[DLS1] Week 3 - exercise 6: error by 1e-8

Hello everyone,

I’m posting here for the first time, I hope I’m in the right place.
While completing the assignement from week 3 of DLS course 1, I encounter a problem in exercise 6.
After carefully using the following formulas
I get a dreadful AssertionError: Wrong values for dW1

Upon checking what I should get, here’s the difference between what I get and what I should get:

These look like approximation errors to me.

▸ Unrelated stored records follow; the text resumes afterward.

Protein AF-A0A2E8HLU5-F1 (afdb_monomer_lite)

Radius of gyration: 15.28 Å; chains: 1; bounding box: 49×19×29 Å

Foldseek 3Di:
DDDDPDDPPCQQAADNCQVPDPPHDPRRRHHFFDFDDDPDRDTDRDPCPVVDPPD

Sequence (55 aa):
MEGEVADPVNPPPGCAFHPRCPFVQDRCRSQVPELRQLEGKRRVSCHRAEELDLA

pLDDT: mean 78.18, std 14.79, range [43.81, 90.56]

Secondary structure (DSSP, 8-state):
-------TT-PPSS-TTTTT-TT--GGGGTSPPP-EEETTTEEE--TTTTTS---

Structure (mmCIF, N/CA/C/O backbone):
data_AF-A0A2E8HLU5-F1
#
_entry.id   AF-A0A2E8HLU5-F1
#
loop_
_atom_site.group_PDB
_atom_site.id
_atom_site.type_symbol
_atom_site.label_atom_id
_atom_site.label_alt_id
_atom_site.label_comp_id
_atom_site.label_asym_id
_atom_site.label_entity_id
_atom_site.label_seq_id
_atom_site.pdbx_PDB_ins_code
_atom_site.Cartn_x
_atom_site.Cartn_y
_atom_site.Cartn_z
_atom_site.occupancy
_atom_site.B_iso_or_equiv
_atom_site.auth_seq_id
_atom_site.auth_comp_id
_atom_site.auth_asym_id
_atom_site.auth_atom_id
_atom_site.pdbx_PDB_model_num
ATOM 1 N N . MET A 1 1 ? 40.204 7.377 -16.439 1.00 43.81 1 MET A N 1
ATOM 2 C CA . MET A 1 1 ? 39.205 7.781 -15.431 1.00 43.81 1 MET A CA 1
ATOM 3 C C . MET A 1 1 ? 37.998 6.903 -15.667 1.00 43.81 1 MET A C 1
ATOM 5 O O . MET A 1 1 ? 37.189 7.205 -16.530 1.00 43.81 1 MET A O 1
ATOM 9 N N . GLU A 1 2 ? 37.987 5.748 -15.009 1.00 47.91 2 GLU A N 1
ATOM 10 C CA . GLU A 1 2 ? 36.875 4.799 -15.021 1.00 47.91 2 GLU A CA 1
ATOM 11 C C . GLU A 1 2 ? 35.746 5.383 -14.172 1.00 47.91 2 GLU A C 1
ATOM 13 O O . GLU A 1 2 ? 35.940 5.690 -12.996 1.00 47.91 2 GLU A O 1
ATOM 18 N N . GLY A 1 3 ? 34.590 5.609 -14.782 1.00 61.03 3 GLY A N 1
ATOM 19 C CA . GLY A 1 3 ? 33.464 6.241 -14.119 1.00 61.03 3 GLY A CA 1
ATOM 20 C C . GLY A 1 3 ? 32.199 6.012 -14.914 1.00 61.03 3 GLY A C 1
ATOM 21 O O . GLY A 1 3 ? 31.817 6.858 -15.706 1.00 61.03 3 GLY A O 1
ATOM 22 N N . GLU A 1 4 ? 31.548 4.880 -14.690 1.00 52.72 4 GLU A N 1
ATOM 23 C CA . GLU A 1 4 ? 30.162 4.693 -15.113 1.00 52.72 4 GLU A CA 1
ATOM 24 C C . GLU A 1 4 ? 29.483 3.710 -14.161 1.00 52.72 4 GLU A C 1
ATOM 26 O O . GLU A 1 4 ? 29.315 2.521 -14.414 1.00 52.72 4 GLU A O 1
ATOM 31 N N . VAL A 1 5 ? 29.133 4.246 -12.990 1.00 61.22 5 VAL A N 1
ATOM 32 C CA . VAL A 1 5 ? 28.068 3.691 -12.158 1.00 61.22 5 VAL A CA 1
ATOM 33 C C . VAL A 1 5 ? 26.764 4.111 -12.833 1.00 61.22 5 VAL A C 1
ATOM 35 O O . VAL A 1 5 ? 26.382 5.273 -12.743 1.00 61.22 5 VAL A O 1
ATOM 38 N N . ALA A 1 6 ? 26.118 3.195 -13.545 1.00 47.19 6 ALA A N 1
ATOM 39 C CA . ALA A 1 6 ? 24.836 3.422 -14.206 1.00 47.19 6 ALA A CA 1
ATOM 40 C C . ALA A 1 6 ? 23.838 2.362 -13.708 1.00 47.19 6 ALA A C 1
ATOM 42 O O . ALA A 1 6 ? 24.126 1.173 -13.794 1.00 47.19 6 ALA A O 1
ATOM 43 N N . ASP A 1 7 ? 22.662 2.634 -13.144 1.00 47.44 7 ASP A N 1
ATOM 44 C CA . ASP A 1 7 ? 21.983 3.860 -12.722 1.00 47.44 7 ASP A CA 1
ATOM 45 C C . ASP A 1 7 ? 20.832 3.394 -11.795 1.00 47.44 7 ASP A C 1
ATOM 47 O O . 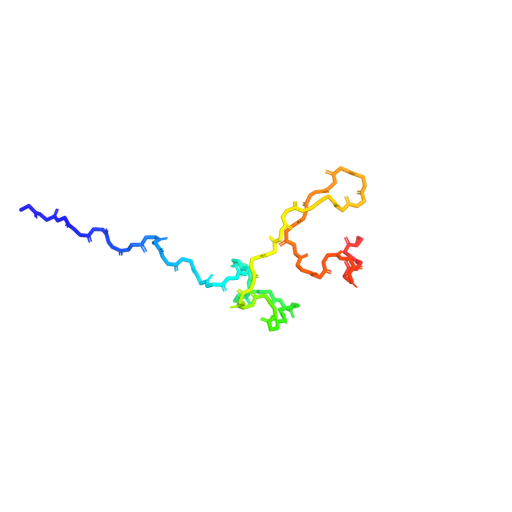ASP A 1 7 ? 19.995 2.603 -12.238 1.00 47.44 7 ASP A O 1
ATOM 51 N N . PRO A 1 8 ? 20.681 3.868 -10.543 1.00 54.75 8 PRO A N 1
ATOM 52 C CA . PRO A 1 8 ? 19.467 3.624 -9.744 1.00 54.75 8 PRO A CA 1
ATOM 53 C C . PRO A 1 8 ? 18.228 4.387 -10.276 1.00 54.75 8 PRO A C 1
ATOM 55 O O . PRO A 1 8 ? 17.208 4.471 -9.593 1.00 54.75 8 PRO A O 1
ATOM 58 N N . VAL A 1 9 ? 18.318 4.977 -11.475 1.00 56.25 9 VAL A N 1
ATOM 59 C CA . VAL A 1 9 ? 17.491 6.098 -11.952 1.00 56.25 9 VAL A CA 1
ATOM 60 C C . VAL A 1 9 ? 16.166 5.696 -12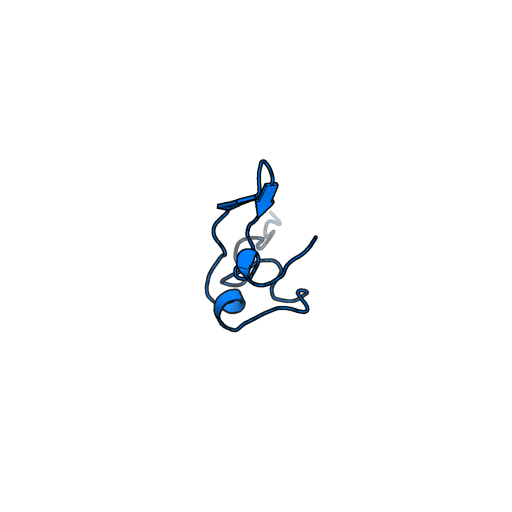.605 1.00 56.25 9 VAL A C 1
ATOM 62 O O . VAL A 1 9 ? 15.345 6.567 -12.874 1.00 56.25 9 VAL A O 1
ATOM 65 N N . ASN A 1 10 ? 15.914 4.403 -12.824 1.00 55.16 10 ASN A N 1
ATOM 66 C CA . ASN A 1 10 ? 14.644 3.930 -13.384 1.00 55.16 10 ASN A CA 1
ATOM 67 C C . ASN A 1 10 ? 13.976 2.905 -12.457 1.00 55.16 10 ASN A C 1
ATOM 69 O O . ASN A 1 10 ? 13.964 1.707 -12.756 1.00 55.16 10 ASN A O 1
ATOM 73 N N . PRO A 1 11 ? 13.402 3.340 -11.317 1.00 58.34 11 PRO A N 1
ATOM 74 C CA . PRO A 1 11 ? 12.415 2.508 -10.651 1.00 58.34 11 PRO A CA 1
ATOM 75 C C . PRO A 1 11 ? 11.301 2.195 -11.666 1.00 58.34 11 PRO A C 1
ATOM 77 O O . PRO A 1 11 ? 10.892 3.089 -12.415 1.00 58.34 11 PRO A O 1
ATOM 80 N N . PRO A 1 12 ? 10.823 0.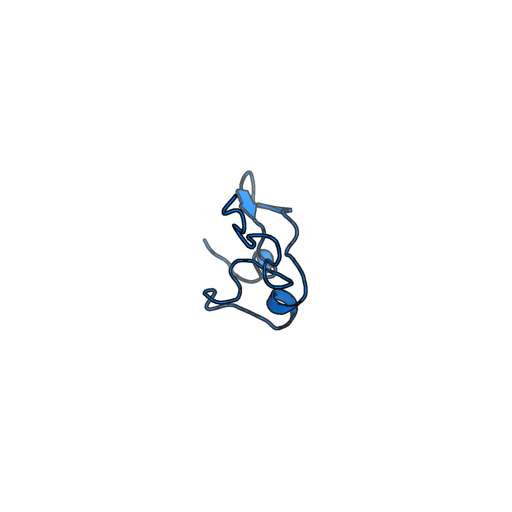940 -11.739 1.00 60.00 12 PRO A N 1
ATOM 81 C CA . PRO A 1 12 ? 9.706 0.614 -12.609 1.00 60.00 12 PRO A CA 1
ATOM 82 C C . PRO A 1 12 ? 8.535 1.554 -12.293 1.00 60.00 12 PRO A C 1
ATOM 84 O O . PRO A 1 12 ? 8.315 1.878 -11.118 1.00 60.00 12 PRO A O 1
ATOM 87 N N . PRO A 1 13 ? 7.797 2.027 -13.312 1.00 72.12 13 PRO A N 1
ATOM 88 C CA . PRO A 1 13 ? 6.659 2.894 -13.071 1.00 72.12 13 PRO A CA 1
ATOM 89 C C . PRO A 1 13 ? 5.674 2.178 -12.141 1.00 72.12 13 PRO A C 1
ATOM 91 O O . PRO A 1 13 ? 5.375 0.996 -12.295 1.00 72.12 13 PRO A O 1
ATOM 94 N N . GLY A 1 14 ? 5.179 2.897 -11.141 1.00 85.75 14 GLY A N 1
ATOM 95 C CA . GLY A 1 14 ? 4.195 2.372 -10.206 1.00 85.75 14 GLY A CA 1
ATOM 96 C C . GLY A 1 14 ? 4.743 1.905 -8.856 1.00 85.75 14 GLY A C 1
ATOM 97 O O . GLY A 1 14 ? 5.645 2.496 -8.272 1.00 85.75 14 GLY A O 1
ATOM 98 N N . CYS A 1 15 ? 4.108 0.893 -8.273 1.00 89.50 15 CYS A N 1
ATOM 99 C CA . CYS A 1 15 ? 4.415 0.413 -6.931 1.00 89.50 15 CYS A CA 1
ATOM 100 C C . CYS A 1 15 ? 5.726 -0.380 -6.919 1.00 89.50 15 CYS A C 1
ATOM 102 O O . CYS A 1 15 ? 5.796 -1.438 -7.533 1.00 89.50 15 CYS A O 1
ATOM 104 N N . ALA A 1 16 ? 6.713 0.028 -6.120 1.00 86.19 16 ALA A N 1
ATOM 105 C CA . ALA A 1 16 ? 7.987 -0.694 -5.982 1.00 86.19 16 ALA A CA 1
ATOM 106 C C . ALA A 1 16 ? 7.832 -2.184 -5.594 1.00 86.19 16 ALA A C 1
ATOM 108 O O . ALA A 1 16 ? 8.706 -3.002 -5.868 1.00 86.19 16 ALA A O 1
ATOM 109 N N . PHE A 1 17 ? 6.702 -2.553 -4.983 1.00 87.06 17 PHE A N 1
ATOM 110 C CA . PHE A 1 17 ? 6.389 -3.926 -4.590 1.00 87.06 17 PHE A CA 1
ATOM 111 C C . PHE A 1 17 ? 5.641 -4.726 -5.667 1.00 87.06 17 PHE A C 1
ATOM 113 O O . PHE A 1 17 ? 5.499 -5.936 -5.512 1.00 87.06 17 PHE A O 1
ATOM 120 N N . HIS A 1 18 ? 5.198 -4.116 -6.777 1.00 88.94 18 HIS A N 1
ATOM 121 C CA . HIS A 1 18 ? 4.435 -4.798 -7.831 1.00 88.94 18 HIS A CA 1
ATOM 122 C C . HIS A 1 18 ? 5.086 -6.088 -8.379 1.00 88.94 18 HIS A C 1
ATOM 124 O O . HIS A 1 18 ? 4.327 -7.012 -8.669 1.00 88.94 18 HIS A O 1
ATOM 130 N N . PRO A 1 19 ? 6.427 -6.227 -8.523 1.00 87.12 19 PRO A N 1
ATOM 131 C CA . PRO A 1 19 ? 7.003 -7.455 -9.075 1.00 87.12 19 PRO A CA 1
ATOM 132 C C . PRO A 1 19 ? 7.033 -8.611 -8.066 1.00 87.12 19 PRO A C 1
ATOM 134 O O . PRO A 1 19 ? 7.258 -9.751 -8.461 1.00 87.12 19 PRO A O 1
ATOM 137 N N . ARG A 1 20 ? 6.820 -8.341 -6.769 1.00 89.12 20 ARG A N 1
ATOM 138 C CA . ARG A 1 20 ? 6.820 -9.363 -5.703 1.00 89.12 20 ARG A CA 1
ATOM 139 C C . ARG A 1 20 ? 5.509 -9.432 -4.915 1.00 89.12 20 ARG A C 1
ATOM 141 O O . ARG A 1 20 ? 5.387 -10.259 -4.020 1.00 89.12 20 ARG A O 1
ATOM 148 N N . CYS A 1 21 ? 4.540 -8.571 -5.217 1.00 89.50 21 CYS A N 1
ATOM 149 C CA . CYS A 1 21 ? 3.267 -8.504 -4.512 1.00 89.50 21 CYS A CA 1
ATOM 150 C C . CYS A 1 21 ? 2.292 -9.562 -5.064 1.00 89.50 21 CYS A C 1
ATOM 152 O O . CYS A 1 21 ? 1.957 -9.498 -6.248 1.00 89.50 21 CYS A O 1
ATOM 154 N N . PRO A 1 22 ? 1.772 -10.488 -4.233 1.00 88.00 22 PRO A N 1
ATOM 155 C CA . PRO A 1 22 ? 0.788 -11.485 -4.672 1.00 88.00 22 PRO A CA 1
ATOM 156 C C . PRO A 1 22 ? -0.584 -10.866 -4.984 1.00 88.00 22 PRO A C 1
ATOM 158 O O . PRO A 1 22 ? -1.397 -11.469 -5.674 1.00 88.00 22 PRO A O 1
ATOM 161 N N . PHE A 1 23 ? -0.833 -9.645 -4.506 1.00 88.31 23 PHE A N 1
ATOM 162 C CA . PHE A 1 23 ? -2.078 -8.898 -4.690 1.00 88.31 23 PHE A CA 1
ATOM 163 C C . PHE A 1 23 ? -1.963 -7.796 -5.754 1.00 88.31 23 PHE A C 1
ATOM 165 O O . PHE A 1 23 ? -2.771 -6.863 -5.759 1.00 88.31 23 PHE A O 1
ATOM 172 N N . VAL A 1 24 ? -0.934 -7.851 -6.609 1.00 89.44 24 VAL A N 1
ATOM 173 C CA . VAL A 1 24 ? -0.689 -6.853 -7.657 1.00 89.44 24 VAL A CA 1
ATOM 174 C C . VAL A 1 24 ? -1.898 -6.721 -8.592 1.00 89.44 24 VAL A C 1
ATOM 176 O O . VAL A 1 24 ? -2.496 -7.710 -8.997 1.00 89.44 24 VAL A O 1
ATOM 179 N N . GLN A 1 25 ? -2.232 -5.485 -8.954 1.00 89.56 25 GLN A N 1
ATOM 180 C CA . GLN A 1 25 ? -3.238 -5.157 -9.968 1.00 89.56 25 GLN A CA 1
ATOM 181 C C . GLN A 1 25 ? -2.611 -4.299 -11.069 1.00 89.56 25 GLN A C 1
ATOM 183 O O . GLN A 1 25 ? -1.527 -3.742 -10.867 1.00 89.56 25 GLN A O 1
ATOM 188 N N . ASP A 1 26 ? -3.306 -4.118 -12.191 1.00 90.12 26 ASP A N 1
ATOM 189 C CA . ASP A 1 26 ? -2.852 -3.262 -13.296 1.00 90.12 26 ASP A CA 1
ATOM 190 C C . ASP A 1 26 ? -2.447 -1.858 -12.829 1.00 90.12 26 ASP A C 1
ATOM 192 O O . ASP A 1 26 ? -1.357 -1.384 -13.150 1.00 90.12 26 ASP A O 1
ATOM 196 N N . ARG A 1 27 ? -3.237 -1.237 -11.939 1.00 89.38 27 ARG A N 1
ATOM 197 C CA . ARG A 1 27 ? -2.912 0.081 -11.367 1.00 89.38 27 ARG A CA 1
ATOM 198 C C . ARG A 1 27 ? -1.560 0.106 -10.641 1.00 89.38 27 ARG A C 1
ATOM 200 O O . ARG A 1 27 ? -0.877 1.123 -10.682 1.00 89.38 27 ARG A O 1
ATOM 207 N N . CYS A 1 28 ? -1.123 -0.997 -10.029 1.00 90.56 28 CYS A N 1
ATOM 208 C CA . CYS A 1 28 ? 0.173 -1.073 -9.344 1.00 90.56 28 CYS A CA 1
ATOM 209 C C . CYS A 1 28 ? 1.369 -1.036 -10.306 1.00 90.56 28 CYS A C 1
ATOM 211 O O . CYS A 1 28 ? 2.467 -0.733 -9.851 1.00 90.56 28 CYS A O 1
ATOM 213 N N . ARG A 1 29 ? 1.178 -1.356 -11.592 1.00 88.88 29 ARG A N 1
ATOM 214 C CA . ARG A 1 29 ? 2.239 -1.373 -12.618 1.00 88.88 29 ARG A CA 1
ATOM 215 C C . ARG A 1 29 ? 2.415 -0.032 -13.334 1.00 88.88 29 ARG A C 1
ATOM 217 O O . ARG A 1 29 ? 3.331 0.119 -14.130 1.00 88.88 29 ARG A O 1
ATOM 224 N N . SER A 1 30 ? 1.509 0.918 -13.104 1.00 89.44 30 SER A N 1
ATOM 225 C CA . SER A 1 30 ? 1.535 2.224 -13.775 1.00 89.44 30 SER A CA 1
ATOM 226 C C . SER A 1 30 ? 1.381 3.402 -12.818 1.00 89.44 30 SER A C 1
ATOM 228 O O . SER A 1 30 ? 1.836 4.494 -13.136 1.00 89.44 30 SER A O 1
ATOM 230 N N . GLN A 1 31 ? 0.774 3.211 -11.641 1.00 89.19 31 GLN A N 1
ATOM 231 C CA . GLN A 1 31 ? 0.595 4.266 -10.642 1.00 89.19 31 GLN A CA 1
ATOM 232 C C . GLN A 1 31 ? 1.308 3.934 -9.339 1.00 89.19 31 GLN A C 1
ATOM 234 O O . GLN A 1 31 ? 1.196 2.828 -8.799 1.00 89.19 31 GLN A O 1
ATOM 239 N N . VAL A 1 32 ? 2.034 4.919 -8.816 1.00 88.56 32 VAL A N 1
ATOM 240 C CA . VAL A 1 32 ? 2.665 4.828 -7.501 1.00 88.56 32 VAL A CA 1
ATOM 241 C C . VAL A 1 32 ? 1.564 5.009 -6.452 1.00 88.56 32 VAL A C 1
ATOM 243 O O . VAL A 1 32 ? 0.794 5.964 -6.550 1.00 88.56 32 VAL A O 1
ATOM 246 N N . PRO A 1 33 ? 1.422 4.093 -5.484 1.00 89.00 33 PRO A N 1
ATOM 247 C CA . PRO A 1 33 ? 0.453 4.254 -4.413 1.00 89.00 33 PRO A CA 1
ATOM 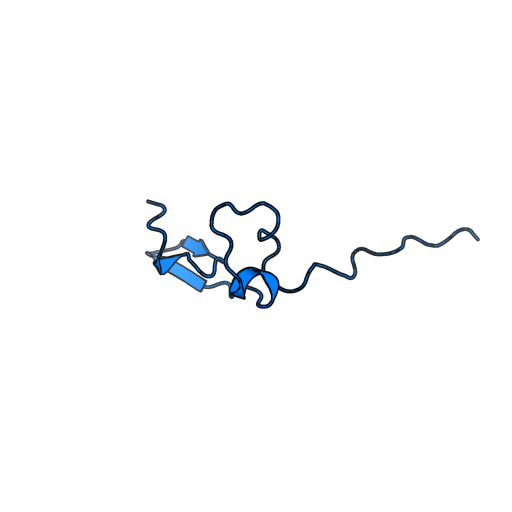248 C C . PRO A 1 33 ? 0.853 5.410 -3.500 1.00 89.00 33 PRO A C 1
ATOM 250 O O . PRO A 1 33 ? 1.995 5.500 -3.051 1.00 89.00 33 PRO A O 1
ATOM 253 N N . GLU A 1 34 ? -0.109 6.274 -3.199 1.00 88.75 34 GLU A N 1
ATOM 254 C CA . GLU A 1 34 ? 0.072 7.357 -2.241 1.00 88.75 34 GLU A CA 1
ATOM 255 C C . GLU A 1 34 ? 0.228 6.819 -0.814 1.00 88.75 34 GLU A C 1
ATOM 257 O O . GLU A 1 34 ? -0.427 5.850 -0.411 1.00 88.75 34 GLU A O 1
ATOM 262 N N . LEU A 1 35 ? 1.121 7.452 -0.048 1.00 89.12 35 LEU A N 1
ATOM 263 C CA . LEU A 1 35 ? 1.293 7.156 1.367 1.00 89.12 35 LEU A CA 1
ATOM 264 C C . LEU A 1 35 ? 0.127 7.775 2.140 1.00 89.12 35 LEU A C 1
ATOM 266 O O . LEU A 1 35 ? 0.117 8.977 2.399 1.00 89.12 35 LEU A O 1
ATOM 270 N N . ARG A 1 36 ? -0.826 6.939 2.541 1.00 87.69 36 ARG A N 1
ATOM 271 C CA . ARG A 1 36 ? -1.999 7.342 3.321 1.00 87.69 36 ARG A CA 1
ATOM 272 C C . ARG A 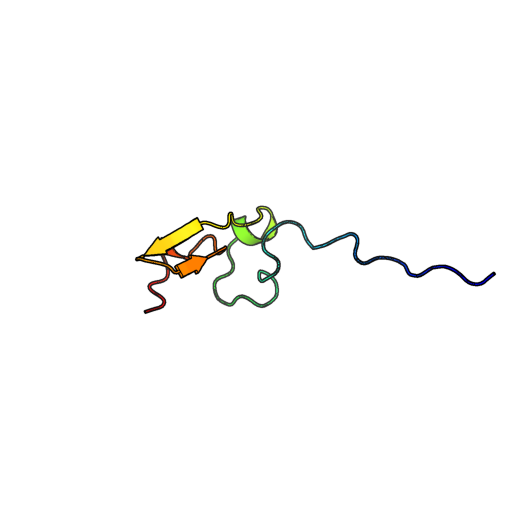1 36 ? -2.002 6.699 4.698 1.00 87.69 36 ARG A C 1
ATOM 274 O O . ARG A 1 36 ? -1.301 5.717 4.940 1.00 87.69 36 ARG A O 1
ATOM 281 N N . GLN A 1 37 ? -2.760 7.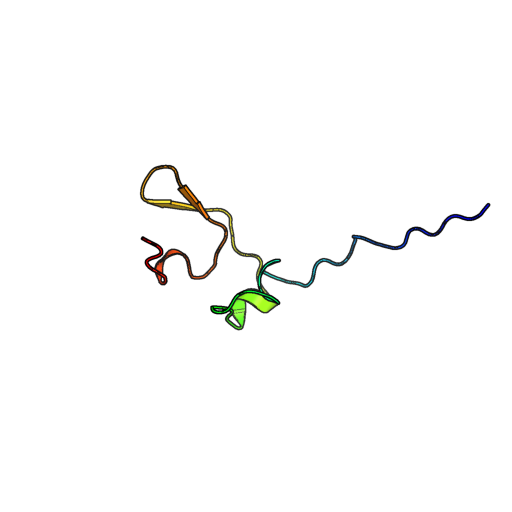269 5.626 1.00 88.06 37 GLN A N 1
ATOM 282 C CA . GLN A 1 37 ? -2.990 6.642 6.925 1.00 88.06 37 GLN A CA 1
ATOM 283 C C . GLN A 1 37 ? -4.122 5.621 6.815 1.00 88.06 37 GLN A C 1
ATOM 285 O O . GLN A 1 37 ? -5.206 5.956 6.352 1.00 88.06 37 GLN A O 1
ATOM 290 N N . LEU A 1 38 ? -3.839 4.388 7.235 1.00 81.88 38 LEU A N 1
ATOM 291 C CA . LEU A 1 38 ? -4.843 3.359 7.500 1.00 81.88 38 LEU A CA 1
ATOM 292 C C . LEU A 1 38 ? -5.133 3.375 9.005 1.00 81.88 38 LEU A C 1
ATOM 294 O O . LEU A 1 38 ? -4.266 3.786 9.778 1.00 81.88 38 LEU A O 1
ATOM 298 N N . GLU A 1 39 ? -6.332 2.948 9.393 1.00 77.00 39 GLU A N 1
ATOM 299 C CA . GLU A 1 39 ? -6.879 2.931 10.758 1.00 77.00 39 GLU A CA 1
ATOM 300 C C . GLU A 1 39 ? -5.877 3.194 11.905 1.00 77.00 39 GLU A C 1
ATOM 302 O O . GLU A 1 39 ? -4.918 2.455 12.160 1.00 77.00 39 GLU A O 1
ATOM 307 N N . GLY A 1 40 ? -6.114 4.288 12.633 1.00 79.56 40 GLY A N 1
ATOM 308 C CA . GLY A 1 40 ? -5.265 4.721 13.738 1.00 79.56 40 GLY A CA 1
ATOM 309 C C . GLY A 1 40 ? -3.963 5.387 13.277 1.00 79.56 40 GLY A C 1
ATOM 310 O O . GLY A 1 40 ? -3.980 6.446 12.655 1.00 79.56 40 GLY A O 1
ATOM 311 N N . LYS A 1 41 ? -2.811 4.820 13.671 1.00 81.00 41 LYS A N 1
ATOM 312 C CA . LYS A 1 41 ? -1.467 5.396 13.429 1.00 81.00 41 LYS A CA 1
ATOM 313 C C . LYS A 1 41 ? -0.684 4.703 12.305 1.00 81.00 41 LYS A C 1
ATOM 315 O O . LYS A 1 41 ? 0.477 5.055 12.082 1.00 81.00 41 LYS A O 1
ATOM 320 N N . ARG A 1 42 ? -1.265 3.717 11.614 1.00 85.94 42 ARG A N 1
ATOM 321 C CA . ARG A 1 42 ? -0.571 2.984 10.545 1.00 85.94 42 ARG A CA 1
ATOM 322 C C . ARG A 1 42 ? -0.533 3.832 9.274 1.00 85.94 42 ARG A C 1
ATOM 324 O O . ARG A 1 42 ? -1.496 4.500 8.921 1.00 85.94 42 ARG A O 1
ATOM 331 N N . ARG A 1 43 ? 0.604 3.830 8.582 1.00 88.56 43 ARG A N 1
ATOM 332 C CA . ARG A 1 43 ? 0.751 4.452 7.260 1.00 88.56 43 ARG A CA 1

I first thought that it was due to me using np.mean instead of (1/m) * np.sum and Z1 ** 2 instead of np.power(Z1, 2), but even after replacing those, thus following exactly the instructions, i can’t get the error to go away.

Of course, this error accumulates through in exercise 8, and also makes it wrong.

Does anynoe have any idea please?


Hey @Goudout,
Welcome to the community. Can you please download your notebook and DM it to me. For DM, please click on my name and select “Message”.


Okay, I found my problem. I was using the wrong formule for dZ1:
I used np.dot(W2.T, dZ2) * (1 - np.power(Z1, 2)) instead of np.dot(W2.T, dZ2) * (1 - np.power(A1, 2))

Sorry and thanks for your time!

It’s great to hear that you found the solution. Just for future reference, note that 1e-8 is not a rounding error: it’s a real error. Rounding errors can happen, of course, but they are usually in the range of 1e-16, although in some pathological cases they can accumulate instead of statistically balancing each other out.

We are working in IEEE 754 floating point here. By default most things end up being 64 bit float values in numpy. That means there are literally a finite number of values that we can represent, as opposed to the abstract beauty of \mathbb{R}. That means we can’t exactly represent the true mathematical value of even an expression as simple as \frac {1}{7}.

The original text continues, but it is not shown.